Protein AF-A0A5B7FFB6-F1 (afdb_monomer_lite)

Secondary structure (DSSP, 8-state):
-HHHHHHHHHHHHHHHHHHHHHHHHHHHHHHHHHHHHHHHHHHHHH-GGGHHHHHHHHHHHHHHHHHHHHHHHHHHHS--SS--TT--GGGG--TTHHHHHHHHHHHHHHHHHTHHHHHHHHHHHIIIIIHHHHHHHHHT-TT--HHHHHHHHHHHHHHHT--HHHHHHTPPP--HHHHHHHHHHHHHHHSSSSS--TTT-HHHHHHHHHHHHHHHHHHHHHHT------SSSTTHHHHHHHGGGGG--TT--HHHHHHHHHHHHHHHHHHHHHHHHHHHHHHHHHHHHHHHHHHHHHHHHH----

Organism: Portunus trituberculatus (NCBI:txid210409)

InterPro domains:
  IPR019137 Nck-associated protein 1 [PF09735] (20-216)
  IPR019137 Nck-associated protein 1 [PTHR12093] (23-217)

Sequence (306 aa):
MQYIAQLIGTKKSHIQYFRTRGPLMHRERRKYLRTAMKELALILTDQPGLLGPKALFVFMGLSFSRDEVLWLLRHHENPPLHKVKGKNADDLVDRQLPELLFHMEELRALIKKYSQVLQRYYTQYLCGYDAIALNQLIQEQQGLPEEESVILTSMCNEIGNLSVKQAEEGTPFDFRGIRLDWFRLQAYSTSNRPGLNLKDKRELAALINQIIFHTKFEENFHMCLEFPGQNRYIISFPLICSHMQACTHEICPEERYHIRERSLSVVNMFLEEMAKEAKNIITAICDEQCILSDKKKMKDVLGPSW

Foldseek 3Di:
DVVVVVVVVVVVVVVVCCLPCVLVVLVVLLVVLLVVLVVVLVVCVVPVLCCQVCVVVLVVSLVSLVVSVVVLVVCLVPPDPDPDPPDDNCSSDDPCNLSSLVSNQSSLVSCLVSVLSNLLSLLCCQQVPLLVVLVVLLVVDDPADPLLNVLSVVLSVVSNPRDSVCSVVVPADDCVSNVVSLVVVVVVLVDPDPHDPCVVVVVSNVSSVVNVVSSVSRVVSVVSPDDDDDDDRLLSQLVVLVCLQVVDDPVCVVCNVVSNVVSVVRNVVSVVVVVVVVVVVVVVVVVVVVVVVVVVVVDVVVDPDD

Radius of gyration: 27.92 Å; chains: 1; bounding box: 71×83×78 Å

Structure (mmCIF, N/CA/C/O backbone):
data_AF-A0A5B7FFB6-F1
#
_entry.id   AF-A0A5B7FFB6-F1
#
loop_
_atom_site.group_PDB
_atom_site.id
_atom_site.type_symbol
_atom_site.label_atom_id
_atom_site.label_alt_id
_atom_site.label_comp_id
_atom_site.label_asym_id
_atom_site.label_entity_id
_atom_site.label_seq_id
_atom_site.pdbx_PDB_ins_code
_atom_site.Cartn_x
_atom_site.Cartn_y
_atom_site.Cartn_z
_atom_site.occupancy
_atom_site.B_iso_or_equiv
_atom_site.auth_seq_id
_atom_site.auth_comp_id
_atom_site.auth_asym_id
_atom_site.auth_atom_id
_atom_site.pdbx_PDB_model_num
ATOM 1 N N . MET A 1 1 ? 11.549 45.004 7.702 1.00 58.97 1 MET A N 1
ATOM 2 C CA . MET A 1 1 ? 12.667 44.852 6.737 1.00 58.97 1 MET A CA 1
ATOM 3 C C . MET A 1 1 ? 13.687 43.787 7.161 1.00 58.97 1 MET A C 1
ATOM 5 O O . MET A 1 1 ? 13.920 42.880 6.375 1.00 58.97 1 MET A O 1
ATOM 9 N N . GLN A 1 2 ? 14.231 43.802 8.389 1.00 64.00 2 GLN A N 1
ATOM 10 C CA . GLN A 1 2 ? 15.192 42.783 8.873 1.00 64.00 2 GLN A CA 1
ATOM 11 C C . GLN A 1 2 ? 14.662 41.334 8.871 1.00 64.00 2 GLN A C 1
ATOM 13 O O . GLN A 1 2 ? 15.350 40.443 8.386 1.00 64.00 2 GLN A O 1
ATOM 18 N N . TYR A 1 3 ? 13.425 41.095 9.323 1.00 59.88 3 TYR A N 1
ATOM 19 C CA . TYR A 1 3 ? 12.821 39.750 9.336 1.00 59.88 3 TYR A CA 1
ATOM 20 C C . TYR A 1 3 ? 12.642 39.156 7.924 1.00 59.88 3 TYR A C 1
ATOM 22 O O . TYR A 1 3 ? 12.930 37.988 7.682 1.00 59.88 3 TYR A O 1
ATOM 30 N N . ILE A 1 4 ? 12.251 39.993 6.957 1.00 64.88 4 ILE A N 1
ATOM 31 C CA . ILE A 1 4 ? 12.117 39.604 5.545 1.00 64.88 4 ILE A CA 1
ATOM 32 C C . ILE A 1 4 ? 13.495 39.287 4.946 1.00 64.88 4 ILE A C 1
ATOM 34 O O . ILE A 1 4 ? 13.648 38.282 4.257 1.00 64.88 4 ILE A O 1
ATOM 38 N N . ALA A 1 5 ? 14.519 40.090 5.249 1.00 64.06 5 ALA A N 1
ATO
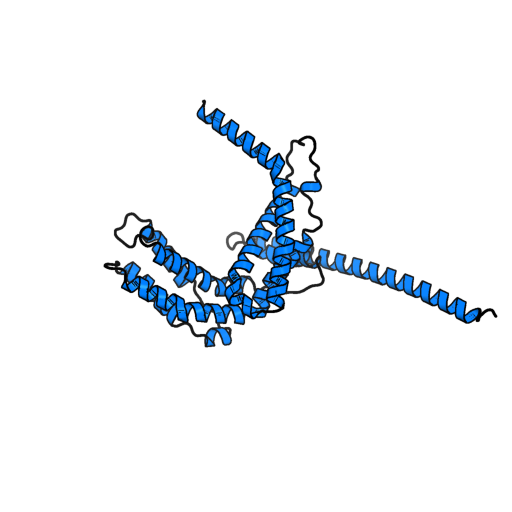M 39 C CA . ALA A 1 5 ? 15.888 39.831 4.803 1.00 64.06 5 ALA A CA 1
ATOM 40 C C . ALA A 1 5 ? 16.456 38.527 5.394 1.00 64.06 5 ALA A C 1
ATOM 42 O O . ALA A 1 5 ? 17.097 37.761 4.675 1.00 64.06 5 ALA A O 1
ATOM 43 N N . GLN A 1 6 ? 16.166 38.235 6.665 1.00 66.00 6 GLN A N 1
ATOM 44 C CA . GLN A 1 6 ? 16.559 36.989 7.323 1.00 66.00 6 GLN A CA 1
ATOM 45 C C . GLN A 1 6 ? 15.864 35.773 6.698 1.00 66.00 6 GLN A C 1
ATOM 47 O O . GLN A 1 6 ? 16.551 34.816 6.357 1.00 66.00 6 GLN A O 1
ATOM 52 N N . LEU A 1 7 ? 14.546 35.837 6.457 1.00 59.06 7 LEU A N 1
ATOM 53 C CA . LEU A 1 7 ? 13.780 34.792 5.761 1.00 59.06 7 LEU A CA 1
ATOM 54 C C . LEU A 1 7 ? 14.273 34.550 4.327 1.00 59.06 7 LEU A C 1
ATOM 56 O O . LEU A 1 7 ? 14.355 33.408 3.873 1.00 59.06 7 LEU A O 1
ATOM 60 N N . ILE A 1 8 ? 14.631 35.612 3.599 1.00 67.38 8 ILE A N 1
ATOM 61 C CA . ILE A 1 8 ? 15.223 35.500 2.258 1.00 67.38 8 ILE A CA 1
ATOM 62 C C . ILE A 1 8 ? 16.613 34.851 2.341 1.00 67.38 8 ILE A C 1
ATOM 64 O O . ILE A 1 8 ? 16.947 34.014 1.499 1.00 67.38 8 ILE A O 1
ATOM 68 N N . GLY A 1 9 ? 17.410 35.203 3.352 1.00 65.56 9 GLY A N 1
ATOM 69 C CA . GLY A 1 9 ? 18.724 34.618 3.618 1.00 65.56 9 GLY A CA 1
ATOM 70 C C . GLY A 1 9 ? 18.661 33.115 3.899 1.00 65.56 9 GLY A C 1
ATOM 71 O O . GLY A 1 9 ? 19.356 32.346 3.232 1.00 65.56 9 GLY A O 1
ATOM 72 N N . THR A 1 10 ? 17.780 32.675 4.803 1.00 65.88 10 THR A N 1
ATOM 73 C CA . THR A 1 10 ? 17.549 31.244 5.074 1.00 65.88 10 THR A CA 1
ATOM 74 C C . THR A 1 10 ? 16.981 30.522 3.860 1.00 65.88 10 THR A C 1
ATOM 76 O O . THR A 1 10 ? 17.453 29.446 3.504 1.00 65.88 10 THR A O 1
ATOM 79 N N . LYS A 1 11 ? 16.025 31.111 3.135 1.00 68.00 11 LYS A N 1
ATOM 80 C CA . LYS A 1 11 ? 15.497 30.490 1.911 1.00 68.00 11 LYS A CA 1
ATOM 81 C C . LYS A 1 11 ? 16.598 30.267 0.867 1.00 68.00 11 LYS A C 1
ATOM 83 O O . LYS A 1 11 ? 16.659 29.197 0.262 1.00 68.00 11 LYS A O 1
ATOM 88 N N . LYS A 1 12 ? 17.503 31.234 0.680 1.00 72.75 12 LYS A N 1
ATOM 89 C CA . LYS A 1 12 ? 18.656 31.099 -0.227 1.00 72.75 12 LYS A CA 1
ATOM 90 C C . LYS A 1 12 ? 19.635 30.016 0.234 1.00 72.75 12 LYS A C 1
ATOM 92 O O . LYS A 1 12 ? 20.092 29.243 -0.608 1.00 72.75 12 LYS A O 1
ATOM 97 N N . SER A 1 13 ? 19.925 29.912 1.533 1.00 72.75 13 SER A N 1
ATOM 98 C CA . SER A 1 13 ? 20.819 28.870 2.057 1.00 72.75 13 SER A CA 1
ATOM 99 C C . SER A 1 13 ? 20.218 27.466 1.924 1.00 72.75 13 SER A C 1
ATOM 101 O O . SER A 1 13 ? 20.922 26.549 1.502 1.00 72.75 13 SER A O 1
ATOM 103 N N . HIS A 1 14 ? 18.912 27.296 2.157 1.00 75.56 14 HIS A N 1
ATOM 104 C CA . HIS A 1 14 ? 18.214 26.024 1.938 1.00 75.56 14 HIS A CA 1
ATOM 105 C C . HIS A 1 14 ? 18.169 25.621 0.460 1.00 75.56 14 HIS A C 1
ATOM 107 O O . HIS A 1 14 ? 18.436 24.464 0.137 1.00 75.56 14 HIS A O 1
ATOM 113 N N . ILE A 1 15 ? 17.898 26.562 -0.453 1.00 75.44 15 ILE A N 1
ATOM 114 C CA . ILE A 1 15 ? 17.933 26.299 -1.902 1.00 75.44 15 ILE A CA 1
ATOM 115 C C . ILE A 1 15 ? 19.339 25.872 -2.328 1.00 75.44 15 ILE A C 1
ATOM 117 O O . ILE A 1 15 ? 19.493 24.920 -3.095 1.00 75.44 15 ILE A O 1
ATOM 121 N N . GLN A 1 16 ? 20.371 26.543 -1.815 1.00 72.38 16 GLN A N 1
ATOM 122 C CA . GLN A 1 16 ? 21.752 26.188 -2.112 1.00 72.38 16 GLN A CA 1
ATOM 123 C C . GLN A 1 16 ? 22.114 24.809 -1.551 1.00 72.38 16 GLN A C 1
ATOM 125 O O . GLN A 1 16 ? 22.721 24.006 -2.259 1.00 72.38 16 GLN A O 1
ATOM 130 N N . TYR A 1 17 ? 21.701 24.486 -0.324 1.00 75.88 17 TYR A N 1
ATOM 131 C CA . TYR A 1 17 ? 21.883 23.157 0.259 1.00 75.88 17 TYR A CA 1
ATOM 132 C C . TYR A 1 17 ? 21.188 22.074 -0.575 1.00 75.88 17 TYR A C 1
ATOM 134 O O . TYR A 1 17 ? 21.811 21.081 -0.942 1.00 75.88 17 TYR A O 1
ATOM 142 N N . PHE A 1 18 ? 19.928 22.285 -0.959 1.00 75.00 18 PHE A N 1
ATOM 143 C CA . PHE A 1 18 ? 19.180 21.344 -1.791 1.00 75.00 18 PHE A CA 1
ATOM 144 C C . PHE A 1 18 ? 19.855 21.123 -3.149 1.00 75.00 18 PHE A C 1
ATOM 146 O O . PHE A 1 18 ? 20.091 19.985 -3.552 1.00 75.00 18 PHE A O 1
ATOM 153 N N . ARG A 1 19 ? 20.264 22.203 -3.824 1.00 72.31 19 ARG A N 1
ATOM 154 C CA . ARG A 1 19 ? 20.994 22.117 -5.098 1.00 72.31 19 ARG A CA 1
ATOM 155 C C . ARG A 1 19 ? 22.325 21.391 -4.949 1.00 72.31 19 ARG A C 1
ATOM 157 O O . ARG A 1 19 ? 22.747 20.707 -5.879 1.00 72.31 19 ARG A O 1
ATOM 164 N N . THR A 1 20 ? 22.995 21.523 -3.804 1.00 72.50 20 THR A N 1
ATOM 165 C CA . THR A 1 20 ? 24.337 20.965 -3.584 1.00 72.50 20 THR A CA 1
ATOM 166 C C . THR A 1 20 ? 24.345 19.535 -3.056 1.00 72.50 20 THR A C 1
ATOM 168 O O . THR A 1 20 ? 25.141 18.738 -3.544 1.00 72.50 20 THR A O 1
ATOM 171 N N . ARG A 1 21 ? 23.447 19.164 -2.145 1.00 78.94 21 ARG A N 1
ATOM 172 C CA . ARG A 1 21 ? 23.436 17.836 -1.509 1.00 78.94 21 ARG A CA 1
ATOM 173 C C . ARG A 1 21 ? 22.214 16.979 -1.828 1.00 78.94 21 ARG A C 1
ATOM 175 O O . ARG A 1 21 ? 22.306 15.763 -1.698 1.00 78.94 21 ARG A O 1
ATOM 182 N N . GLY A 1 22 ? 21.115 17.578 -2.290 1.00 82.56 22 GLY A N 1
ATOM 183 C CA . GLY A 1 22 ? 19.859 16.877 -2.579 1.00 82.56 22 GLY A CA 1
ATOM 184 C C . GLY A 1 22 ? 20.029 15.698 -3.545 1.00 82.56 22 GLY A C 1
ATOM 185 O O . GLY A 1 22 ? 19.775 14.569 -3.132 1.00 82.56 22 GLY A O 1
ATOM 186 N N . PRO A 1 23 ? 20.521 15.906 -4.784 1.00 85.44 23 PRO A N 1
ATOM 187 C CA . PRO A 1 23 ? 20.643 14.827 -5.770 1.00 85.44 23 PRO A CA 1
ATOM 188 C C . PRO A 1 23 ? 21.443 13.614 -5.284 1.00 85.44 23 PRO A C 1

______________________________

*What the task requires*.
Emit verbatim the lines running from the one with "ATOM 187 C CA" through the last line of the data, both endpoints inclusive.

*Exercise result*.
ATOM 187 C CA . PRO A 1 23 ? 20.643 14.827 -5.770 1.00 85.44 23 PRO A CA 1
ATOM 188 C C . PRO A 1 23 ? 21.443 13.614 -5.284 1.00 85.44 23 PRO A C 1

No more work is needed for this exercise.